Our management team has built relationships with the key sellers of these assets over
several decades. Additionally, our management team works consistently with both
existing and new private investors as a source of additional capital to take advantage of
opportunities in the market. With less than five percent of the total capital raised coming
into the debt vertical of the Fund, the vast majority of capital raised is unlevered equity.
As of December 31, 2017, the Fund has deployed $13,256,539 of net investor capital.

While the Fund can secure a credit facility or institutional type debt, the Managers have
not opted to do so at this point. In large part, thanks to our valued private investors, the
Equity Vertical has been well received from a fundraising standpoint, reducing the need
to secure a credit facility. So long as the equity capital market conditions continue to be
robust, it keeps the need for an institutional lender low.

As of the writing of this newsletter, we are in the process of conducting due diligence on
more than 120 assets which will result in investor capital deployment of more than
$4MM. While not all of these assets will pass through the underwriting process, we
continue to see tremendous opportunities for the Fund.

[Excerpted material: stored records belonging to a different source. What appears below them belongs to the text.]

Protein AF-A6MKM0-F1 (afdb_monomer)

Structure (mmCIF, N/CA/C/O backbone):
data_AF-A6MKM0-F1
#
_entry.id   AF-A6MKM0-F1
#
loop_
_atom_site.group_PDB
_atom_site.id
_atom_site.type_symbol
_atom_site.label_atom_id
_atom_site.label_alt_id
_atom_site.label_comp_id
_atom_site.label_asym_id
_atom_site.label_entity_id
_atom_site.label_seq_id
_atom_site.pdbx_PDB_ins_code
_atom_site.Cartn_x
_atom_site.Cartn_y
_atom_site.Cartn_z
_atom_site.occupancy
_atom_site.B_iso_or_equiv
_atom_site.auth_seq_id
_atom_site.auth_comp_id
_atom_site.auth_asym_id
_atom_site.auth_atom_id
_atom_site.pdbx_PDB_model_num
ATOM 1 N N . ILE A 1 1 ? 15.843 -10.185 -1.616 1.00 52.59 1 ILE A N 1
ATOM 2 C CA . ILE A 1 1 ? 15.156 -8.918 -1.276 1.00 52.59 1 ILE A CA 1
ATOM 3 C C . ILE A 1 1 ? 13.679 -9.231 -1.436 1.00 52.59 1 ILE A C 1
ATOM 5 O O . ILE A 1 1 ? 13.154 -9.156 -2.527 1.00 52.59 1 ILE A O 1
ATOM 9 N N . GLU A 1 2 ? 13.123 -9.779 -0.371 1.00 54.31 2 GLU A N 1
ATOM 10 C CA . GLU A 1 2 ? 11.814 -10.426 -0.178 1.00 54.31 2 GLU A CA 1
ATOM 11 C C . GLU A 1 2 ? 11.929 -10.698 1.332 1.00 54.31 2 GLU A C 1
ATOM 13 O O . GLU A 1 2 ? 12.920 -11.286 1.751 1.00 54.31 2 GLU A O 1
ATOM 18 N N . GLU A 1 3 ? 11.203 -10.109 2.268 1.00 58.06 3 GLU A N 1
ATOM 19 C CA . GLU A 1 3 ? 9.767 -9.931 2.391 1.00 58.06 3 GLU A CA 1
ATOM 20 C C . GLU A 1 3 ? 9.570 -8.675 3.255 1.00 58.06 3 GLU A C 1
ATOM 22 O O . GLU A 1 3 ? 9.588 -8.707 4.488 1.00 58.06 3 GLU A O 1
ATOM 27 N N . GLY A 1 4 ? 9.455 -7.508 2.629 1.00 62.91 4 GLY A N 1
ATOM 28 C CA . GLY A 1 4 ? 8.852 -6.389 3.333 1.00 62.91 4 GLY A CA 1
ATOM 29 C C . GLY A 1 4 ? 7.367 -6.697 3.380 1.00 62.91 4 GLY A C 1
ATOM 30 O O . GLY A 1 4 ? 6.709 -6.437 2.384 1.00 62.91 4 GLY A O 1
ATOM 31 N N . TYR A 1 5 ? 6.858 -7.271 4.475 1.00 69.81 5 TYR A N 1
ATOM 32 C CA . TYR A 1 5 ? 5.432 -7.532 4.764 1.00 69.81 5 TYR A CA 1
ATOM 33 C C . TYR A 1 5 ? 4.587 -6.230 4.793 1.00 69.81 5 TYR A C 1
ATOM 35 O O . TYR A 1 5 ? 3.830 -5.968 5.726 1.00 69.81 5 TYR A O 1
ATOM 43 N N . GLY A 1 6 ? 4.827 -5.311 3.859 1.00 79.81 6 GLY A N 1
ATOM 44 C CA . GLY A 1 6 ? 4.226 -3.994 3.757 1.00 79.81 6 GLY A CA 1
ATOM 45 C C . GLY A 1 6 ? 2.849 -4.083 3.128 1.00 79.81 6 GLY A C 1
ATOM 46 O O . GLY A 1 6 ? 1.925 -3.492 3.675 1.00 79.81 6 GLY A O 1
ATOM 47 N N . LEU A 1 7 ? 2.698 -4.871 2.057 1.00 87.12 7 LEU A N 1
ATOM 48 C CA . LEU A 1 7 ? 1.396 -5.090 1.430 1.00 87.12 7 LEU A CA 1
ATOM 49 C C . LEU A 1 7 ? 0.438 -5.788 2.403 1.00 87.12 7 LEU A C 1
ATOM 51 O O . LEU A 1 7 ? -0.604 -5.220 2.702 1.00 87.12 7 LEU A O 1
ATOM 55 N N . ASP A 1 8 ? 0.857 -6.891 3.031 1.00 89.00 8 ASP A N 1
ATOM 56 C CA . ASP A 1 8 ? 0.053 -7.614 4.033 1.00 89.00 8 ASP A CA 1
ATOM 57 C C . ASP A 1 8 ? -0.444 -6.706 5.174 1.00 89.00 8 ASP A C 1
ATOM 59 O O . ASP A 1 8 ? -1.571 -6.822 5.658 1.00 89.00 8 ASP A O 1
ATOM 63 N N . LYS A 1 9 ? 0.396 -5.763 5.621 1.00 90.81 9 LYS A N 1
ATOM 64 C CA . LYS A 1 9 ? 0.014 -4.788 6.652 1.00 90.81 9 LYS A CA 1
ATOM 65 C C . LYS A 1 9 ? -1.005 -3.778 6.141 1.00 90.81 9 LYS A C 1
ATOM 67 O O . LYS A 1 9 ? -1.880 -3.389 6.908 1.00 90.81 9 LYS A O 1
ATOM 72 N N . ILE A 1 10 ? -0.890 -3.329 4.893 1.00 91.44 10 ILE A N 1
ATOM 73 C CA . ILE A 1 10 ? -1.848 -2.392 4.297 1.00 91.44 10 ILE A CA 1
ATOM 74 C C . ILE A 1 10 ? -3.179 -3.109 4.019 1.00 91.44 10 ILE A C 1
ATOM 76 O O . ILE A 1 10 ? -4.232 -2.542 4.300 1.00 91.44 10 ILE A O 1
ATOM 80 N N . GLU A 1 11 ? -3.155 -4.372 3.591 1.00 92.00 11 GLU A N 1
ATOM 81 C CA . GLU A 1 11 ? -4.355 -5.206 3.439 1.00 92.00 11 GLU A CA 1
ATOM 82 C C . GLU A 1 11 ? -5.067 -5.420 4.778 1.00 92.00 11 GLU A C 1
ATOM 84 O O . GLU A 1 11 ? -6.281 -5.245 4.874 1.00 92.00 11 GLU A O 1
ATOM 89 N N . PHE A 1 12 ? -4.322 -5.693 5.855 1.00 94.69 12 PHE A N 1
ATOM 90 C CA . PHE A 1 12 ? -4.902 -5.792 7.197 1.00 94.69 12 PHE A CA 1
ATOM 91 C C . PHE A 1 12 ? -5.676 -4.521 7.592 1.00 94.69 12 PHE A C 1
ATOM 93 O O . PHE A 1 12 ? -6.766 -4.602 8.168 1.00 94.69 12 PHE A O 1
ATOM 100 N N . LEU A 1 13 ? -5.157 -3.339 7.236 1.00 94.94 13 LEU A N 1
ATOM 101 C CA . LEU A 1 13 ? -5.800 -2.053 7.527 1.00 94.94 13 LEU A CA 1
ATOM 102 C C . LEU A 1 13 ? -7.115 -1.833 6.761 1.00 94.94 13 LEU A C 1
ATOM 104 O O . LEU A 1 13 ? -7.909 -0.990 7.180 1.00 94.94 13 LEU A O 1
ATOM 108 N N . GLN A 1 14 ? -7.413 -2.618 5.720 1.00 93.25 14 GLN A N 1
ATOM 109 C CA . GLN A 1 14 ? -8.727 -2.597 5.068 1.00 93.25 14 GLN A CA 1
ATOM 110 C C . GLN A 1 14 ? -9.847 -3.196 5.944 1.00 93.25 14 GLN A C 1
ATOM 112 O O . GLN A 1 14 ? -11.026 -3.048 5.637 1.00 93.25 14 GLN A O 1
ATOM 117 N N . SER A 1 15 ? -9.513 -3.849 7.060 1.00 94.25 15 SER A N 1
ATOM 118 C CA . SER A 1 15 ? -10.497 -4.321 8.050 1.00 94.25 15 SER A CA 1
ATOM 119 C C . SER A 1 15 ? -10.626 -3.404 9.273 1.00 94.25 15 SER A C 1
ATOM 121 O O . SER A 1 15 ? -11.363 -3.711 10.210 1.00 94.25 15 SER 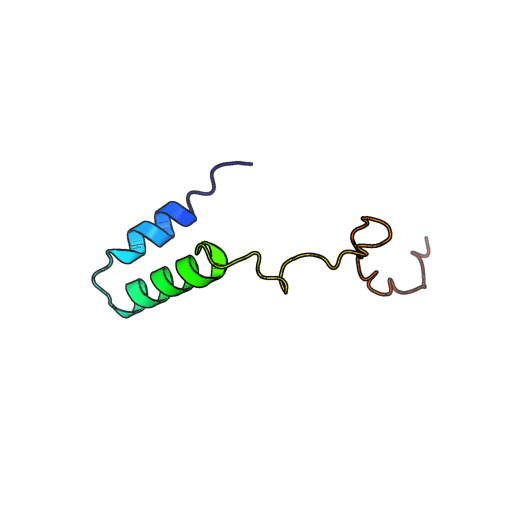A O 1
ATOM 123 N N . HIS A 1 16 ? -9.902 -2.280 9.291 1.00 96.88 16 HIS A N 1
ATOM 124 C CA . HIS A 1 16 ? -9.816 -1.410 10.457 1.00 96.88 16 HIS A CA 1
ATOM 125 C C . HIS A 1 16 ? -11.129 -0.639 10.702 1.00 96.88 16 HIS A C 1
ATOM 127 O O . HIS A 1 16 ? -11.721 -0.082 9.782 1.00 96.88 16 HIS A O 1
ATOM 133 N N . GLU A 1 17 ? -11.560 -0.545 11.965 1.00 94.75 17 GLU A N 1
ATOM 134 C CA . GLU A 1 17 ? -12.831 0.089 12.373 1.00 94.75 17 GLU A CA 1
ATOM 135 C C . GLU A 1 17 ? -12.907 1.594 12.058 1.00 94.75 17 GLU A C 1
ATOM 137 O O . GLU A 1 17 ? -13.975 2.151 11.805 1.00 94.75 17 GLU A O 1
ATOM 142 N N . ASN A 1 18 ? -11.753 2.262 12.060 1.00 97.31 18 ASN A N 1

For those of you newer to the private placement fund arena, we have engaged Redwood
Real Estate Administration to administer the day to day accounting, statement production
and process investor capital. Through a third-party administration company, there is
additional transparency and accounting support, amongst other services provided to the
Fund and its investors. Additionally, Spiegel Accountancy conducts an annual financial
audit of the Fund.

We have begun the process of the annual financial audit and tax return. We expect the
tax return to be completed and distributed to investors by mid-March, 2018. The financial
audit will be available for investors by end of Q2, 2018.

We continue to be very active in the capital marketplace meeting with existing investors
and meeting new investors. We will see many more of you throughout the 2018
Motorhome and Money Tour this summer. Additionally, the discounted note industry
event of the year, NoteExpo, will be held November 2-3, 2018 in Dallas, Texas. All of these
events are in addition to the regular informational webinars we offer for investors to learn
more about the market, asset class and our offering. We certainly appreciate your
referrals to your friends and family who are accredited investors that may have an interest
in including the Fund in their portfolio as well.

Thank you for your continued interest, trust and confidence.

Ryan Parson, MBA, CFP®, ChFC
Director-Investor Relations
[email protected]

Neither this document nor its contents are an offer to sell or distribute securities in any jurisdiction.